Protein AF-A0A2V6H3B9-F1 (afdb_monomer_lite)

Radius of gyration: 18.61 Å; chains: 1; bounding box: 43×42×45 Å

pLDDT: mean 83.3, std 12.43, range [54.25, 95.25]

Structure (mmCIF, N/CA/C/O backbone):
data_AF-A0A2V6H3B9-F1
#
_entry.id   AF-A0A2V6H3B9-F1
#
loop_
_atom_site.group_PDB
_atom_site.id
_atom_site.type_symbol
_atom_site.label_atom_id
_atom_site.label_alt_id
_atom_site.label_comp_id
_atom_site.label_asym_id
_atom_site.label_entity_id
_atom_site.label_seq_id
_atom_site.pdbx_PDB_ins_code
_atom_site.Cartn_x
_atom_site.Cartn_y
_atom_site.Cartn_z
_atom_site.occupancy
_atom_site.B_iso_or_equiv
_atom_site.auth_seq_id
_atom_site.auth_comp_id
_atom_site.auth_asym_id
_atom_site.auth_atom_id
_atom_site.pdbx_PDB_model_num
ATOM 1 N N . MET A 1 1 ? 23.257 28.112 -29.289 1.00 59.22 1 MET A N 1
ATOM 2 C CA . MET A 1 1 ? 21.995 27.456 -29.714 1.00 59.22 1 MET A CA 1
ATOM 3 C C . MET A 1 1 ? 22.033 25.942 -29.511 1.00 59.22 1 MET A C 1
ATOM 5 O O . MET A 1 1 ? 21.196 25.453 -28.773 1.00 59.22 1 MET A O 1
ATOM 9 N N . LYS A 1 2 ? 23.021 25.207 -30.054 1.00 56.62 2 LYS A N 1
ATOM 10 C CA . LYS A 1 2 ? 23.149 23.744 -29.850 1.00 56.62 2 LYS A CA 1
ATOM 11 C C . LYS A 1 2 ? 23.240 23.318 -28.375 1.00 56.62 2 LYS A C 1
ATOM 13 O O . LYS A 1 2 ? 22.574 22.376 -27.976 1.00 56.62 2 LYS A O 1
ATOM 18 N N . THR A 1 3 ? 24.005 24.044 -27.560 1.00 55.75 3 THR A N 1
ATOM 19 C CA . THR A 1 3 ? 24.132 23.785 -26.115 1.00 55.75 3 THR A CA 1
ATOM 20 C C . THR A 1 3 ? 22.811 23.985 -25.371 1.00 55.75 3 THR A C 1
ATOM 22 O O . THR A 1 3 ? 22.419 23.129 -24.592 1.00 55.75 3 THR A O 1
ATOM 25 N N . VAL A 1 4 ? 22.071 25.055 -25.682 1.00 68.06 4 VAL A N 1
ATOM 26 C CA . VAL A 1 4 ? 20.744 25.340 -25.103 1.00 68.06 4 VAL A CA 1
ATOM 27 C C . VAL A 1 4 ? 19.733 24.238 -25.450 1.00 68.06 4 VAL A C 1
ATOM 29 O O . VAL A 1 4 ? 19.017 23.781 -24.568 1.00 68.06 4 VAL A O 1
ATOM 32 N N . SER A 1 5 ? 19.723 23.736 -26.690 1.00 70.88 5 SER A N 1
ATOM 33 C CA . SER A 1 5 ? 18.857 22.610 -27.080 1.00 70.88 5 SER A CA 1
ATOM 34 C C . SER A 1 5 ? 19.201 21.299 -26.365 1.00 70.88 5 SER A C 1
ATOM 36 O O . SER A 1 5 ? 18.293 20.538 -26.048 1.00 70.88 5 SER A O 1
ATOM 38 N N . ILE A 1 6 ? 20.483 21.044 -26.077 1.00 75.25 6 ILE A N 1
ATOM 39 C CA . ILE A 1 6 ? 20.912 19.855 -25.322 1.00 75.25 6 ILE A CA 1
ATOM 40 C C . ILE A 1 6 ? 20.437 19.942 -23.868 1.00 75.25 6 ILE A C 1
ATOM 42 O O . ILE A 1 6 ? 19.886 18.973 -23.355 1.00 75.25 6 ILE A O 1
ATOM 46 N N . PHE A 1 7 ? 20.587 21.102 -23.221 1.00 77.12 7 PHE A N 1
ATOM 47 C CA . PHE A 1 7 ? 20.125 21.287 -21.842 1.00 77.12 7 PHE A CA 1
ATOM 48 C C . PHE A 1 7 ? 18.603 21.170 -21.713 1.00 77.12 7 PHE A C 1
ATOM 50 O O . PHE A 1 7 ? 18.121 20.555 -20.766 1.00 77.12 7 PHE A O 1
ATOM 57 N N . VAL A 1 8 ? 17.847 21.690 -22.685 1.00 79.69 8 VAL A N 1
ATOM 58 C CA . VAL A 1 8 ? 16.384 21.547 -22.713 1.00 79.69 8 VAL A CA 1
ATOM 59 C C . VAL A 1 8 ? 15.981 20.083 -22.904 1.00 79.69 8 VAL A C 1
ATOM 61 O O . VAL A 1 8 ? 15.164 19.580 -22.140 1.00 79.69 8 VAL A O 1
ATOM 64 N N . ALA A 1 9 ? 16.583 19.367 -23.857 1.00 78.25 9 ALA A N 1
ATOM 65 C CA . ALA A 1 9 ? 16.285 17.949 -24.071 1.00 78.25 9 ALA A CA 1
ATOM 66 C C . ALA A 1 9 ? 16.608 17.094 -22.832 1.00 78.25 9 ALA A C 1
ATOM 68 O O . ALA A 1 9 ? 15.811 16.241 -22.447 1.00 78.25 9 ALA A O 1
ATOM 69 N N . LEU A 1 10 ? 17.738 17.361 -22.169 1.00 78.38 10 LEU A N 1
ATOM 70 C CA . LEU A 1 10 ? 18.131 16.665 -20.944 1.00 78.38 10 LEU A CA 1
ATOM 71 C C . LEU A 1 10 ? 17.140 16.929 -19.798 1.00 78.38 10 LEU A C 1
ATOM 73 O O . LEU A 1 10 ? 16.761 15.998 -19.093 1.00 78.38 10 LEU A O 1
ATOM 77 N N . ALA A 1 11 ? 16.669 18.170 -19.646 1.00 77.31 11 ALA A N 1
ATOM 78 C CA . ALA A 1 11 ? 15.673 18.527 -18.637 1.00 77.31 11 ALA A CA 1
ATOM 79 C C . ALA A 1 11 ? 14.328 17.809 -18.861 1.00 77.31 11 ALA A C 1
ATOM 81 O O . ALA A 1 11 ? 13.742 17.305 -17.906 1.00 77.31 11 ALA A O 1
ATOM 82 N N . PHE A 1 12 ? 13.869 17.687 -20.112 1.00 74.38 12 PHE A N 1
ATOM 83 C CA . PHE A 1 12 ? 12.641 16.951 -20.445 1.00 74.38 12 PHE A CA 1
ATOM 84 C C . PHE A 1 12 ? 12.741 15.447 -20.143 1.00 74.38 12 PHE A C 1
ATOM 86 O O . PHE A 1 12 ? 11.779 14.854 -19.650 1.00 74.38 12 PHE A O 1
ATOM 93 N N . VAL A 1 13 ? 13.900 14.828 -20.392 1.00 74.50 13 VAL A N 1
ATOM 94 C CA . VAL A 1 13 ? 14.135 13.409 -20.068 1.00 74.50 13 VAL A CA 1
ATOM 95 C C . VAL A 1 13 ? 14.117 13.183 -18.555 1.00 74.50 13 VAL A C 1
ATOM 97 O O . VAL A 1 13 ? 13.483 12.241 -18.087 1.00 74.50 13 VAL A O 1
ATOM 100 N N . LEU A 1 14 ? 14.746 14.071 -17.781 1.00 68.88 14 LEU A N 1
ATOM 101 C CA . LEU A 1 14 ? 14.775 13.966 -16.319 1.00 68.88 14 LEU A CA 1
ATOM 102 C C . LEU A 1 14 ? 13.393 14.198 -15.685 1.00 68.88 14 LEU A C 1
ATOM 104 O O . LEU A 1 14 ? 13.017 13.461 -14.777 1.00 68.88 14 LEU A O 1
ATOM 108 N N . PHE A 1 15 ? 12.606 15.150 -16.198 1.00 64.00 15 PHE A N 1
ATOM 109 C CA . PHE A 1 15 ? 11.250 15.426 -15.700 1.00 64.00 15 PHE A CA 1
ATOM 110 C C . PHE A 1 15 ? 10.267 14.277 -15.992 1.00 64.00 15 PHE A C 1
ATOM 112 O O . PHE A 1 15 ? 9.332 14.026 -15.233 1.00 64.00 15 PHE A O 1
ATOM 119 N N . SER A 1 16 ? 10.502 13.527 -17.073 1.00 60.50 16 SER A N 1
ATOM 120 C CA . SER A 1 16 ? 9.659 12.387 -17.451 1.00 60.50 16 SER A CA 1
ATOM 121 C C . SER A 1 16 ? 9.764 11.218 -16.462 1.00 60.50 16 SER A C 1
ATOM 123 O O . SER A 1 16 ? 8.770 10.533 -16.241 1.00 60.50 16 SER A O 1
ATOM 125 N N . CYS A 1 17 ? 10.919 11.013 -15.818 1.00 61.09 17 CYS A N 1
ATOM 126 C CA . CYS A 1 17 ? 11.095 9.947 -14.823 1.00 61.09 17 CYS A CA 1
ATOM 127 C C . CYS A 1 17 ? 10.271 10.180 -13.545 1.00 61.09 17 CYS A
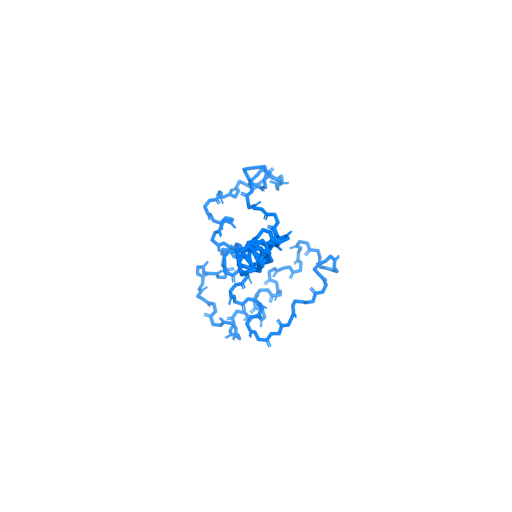 C 1
ATOM 129 O O . CYS A 1 17 ? 9.777 9.225 -12.944 1.00 61.09 17 CYS A O 1
ATOM 131 N N . GLU A 1 18 ? 10.086 11.436 -13.134 1.00 56.88 18 GLU A N 1
ATOM 132 C CA . GLU A 1 18 ? 9.308 11.776 -11.935 1.00 56.88 18 GLU A CA 1
ATOM 133 C C . GLU A 1 18 ? 7.797 11.564 -12.160 1.00 56.88 18 GLU A C 1
ATOM 135 O O . GLU A 1 18 ? 7.086 11.054 -11.288 1.00 56.88 18 GLU A O 1
ATOM 140 N N . LEU A 1 19 ? 7.325 11.852 -13.380 1.00 54.84 19 LEU A N 1
ATOM 141 C CA . LEU A 1 19 ? 5.938 11.659 -13.820 1.00 54.84 19 LEU A CA 1
ATOM 142 C C . LEU A 1 19 ? 5.546 10.187 -14.045 1.00 54.84 19 LEU A C 1
ATOM 144 O O . LEU A 1 19 ? 4.358 9.874 -14.061 1.00 54.84 19 LEU A O 1
ATOM 148 N N . THR A 1 20 ? 6.507 9.267 -14.177 1.00 54.25 20 THR A N 1
ATOM 149 C CA . THR A 1 20 ? 6.247 7.827 -14.384 1.00 54.25 20 THR A CA 1
ATOM 150 C C . THR A 1 20 ? 5.980 7.026 -13.107 1.00 54.25 20 THR A C 1
ATOM 152 O O . THR A 1 20 ? 6.069 5.798 -13.125 1.00 54.25 20 THR A O 1
ATOM 155 N N . ASN A 1 21 ? 5.607 7.671 -11.998 1.00 55.09 21 ASN A N 1
ATOM 156 C CA . ASN A 1 21 ? 5.069 6.967 -10.831 1.00 55.09 21 ASN A CA 1
ATOM 157 C C . ASN A 1 21 ? 3.708 6.331 -11.185 1.00 55.09 21 ASN A C 1
ATOM 159 O O . ASN A 1 21 ? 2.645 6.868 -10.898 1.00 55.09 21 ASN A O 1
ATOM 163 N N . TYR A 1 22 ? 3.763 5.163 -11.832 1.00 60.66 22 TYR A N 1
ATOM 164 C CA . TYR A 1 22 ? 2.648 4.366 -12.358 1.00 60.66 22 TYR A CA 1
ATOM 165 C C . TYR A 1 22 ? 1.653 3.909 -11.277 1.00 60.66 22 TYR A C 1
ATOM 167 O O . TYR A 1 22 ? 0.548 3.466 -11.581 1.00 60.66 22 TYR A O 1
ATOM 175 N N . VAL A 1 23 ? 2.024 4.017 -9.999 1.00 66.69 23 VAL A N 1
ATOM 176 C CA . VAL A 1 23 ? 1.152 3.646 -8.887 1.00 66.69 23 VAL A CA 1
ATOM 177 C C . VAL A 1 23 ? 0.130 4.770 -8.661 1.00 66.69 23 VAL A C 1
ATOM 179 O O . VAL A 1 23 ? 0.534 5.872 -8.277 1.00 66.69 23 VAL A O 1
ATOM 182 N N . PRO A 1 24 ? -1.183 4.524 -8.828 1.00 73.88 24 PRO A N 1
ATOM 183 C CA . PRO A 1 24 ? -2.198 5.545 -8.592 1.00 73.88 24 PRO A CA 1
ATOM 184 C C . PRO A 1 24 ? -2.159 6.037 -7.135 1.00 73.88 24 PRO A C 1
ATOM 186 O O . PRO A 1 24 ? -1.836 5.262 -6.226 1.00 73.88 24 PRO A O 1
ATOM 189 N N . PRO A 1 25 ? -2.459 7.324 -6.880 1.00 84.44 25 PRO A N 1
ATOM 190 C CA . PRO A 1 25 ? -2.533 7.843 -5.523 1.00 84.44 25 PRO A CA 1
ATOM 191 C C . PRO A 1 25 ? -3.665 7.182 -4.730 1.00 84.44 25 PRO A C 1
ATOM 193 O O . PRO A 1 25 ? -4.665 6.750 -5.302 1.00 84.44 25 PRO A O 1
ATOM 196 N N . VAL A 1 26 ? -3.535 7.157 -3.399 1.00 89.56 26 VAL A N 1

▶ _What is being asked_: Write out again exactly the lines above from the one with "ATOM 110 C C" through the one with "ATOM 135 O O", adding no other lines and no pictures.

▶ _Answer_:
ATOM 110 C C . PHE A 1 15 ? 10.267 14.277 -15.992 1.00 64.00 15 PHE A C 1
ATOM 112 O O . PHE A 1 15 ? 9.332 14.026 -15.233 1.00 64.00 15 PHE A O 1
ATOM 119 N N . SER A 1 16 ? 10.502 13.527 -17.073 1.00 60.50 16 SER A N 1
ATOM 120 C CA . SER A 1 16 ? 9.659 12.387 -17.451 1.00 60.50 16 SER A CA 1
ATOM 121 C C . SER A 1 16 ? 9.764 11.218 -16.462 1.00 60.50 16 SER A C 1
ATOM 123 O O . SER A 1 16 ? 8.770 10.533 -16.241 1.00 60.50 16 SER A O 1
ATOM 125 N N . CYS A 1 17 ? 10.919 11.013 -15.818 1.00 61.09 17 CYS A N 1
ATOM 126 C CA . CYS A 1 17 ? 11.095 9.947 -14.823 1.00 61.09 17 CYS A CA 1
ATOM 127 C C . CYS A 1 17 ? 10.271 10.180 -13.545 1.00 61.09 17 CYS A
 C 1
ATOM 129 O O . CYS A 1 17 ? 9.777 9.225 -12.944 1.00 61.09 17 CYS A O 1
ATOM 131 N N . GLU A 1 18 ? 10.086 11.436 -13.134 1.00 56.88 18 GLU A N 1
ATOM 132 C CA . GLU A 1 18 ? 9.308 11.776 -11.935 1.00 56.88 18 GLU A CA 1
ATOM 133 C C . GLU A 1 18 ? 7.797 11.564 -12.160 1.00 56.88 18 GLU A C 1
ATOM 135 O O . GLU A 1 18 ? 7.086 11.054 -11.288 1.00 56.88 18 GLU A O 1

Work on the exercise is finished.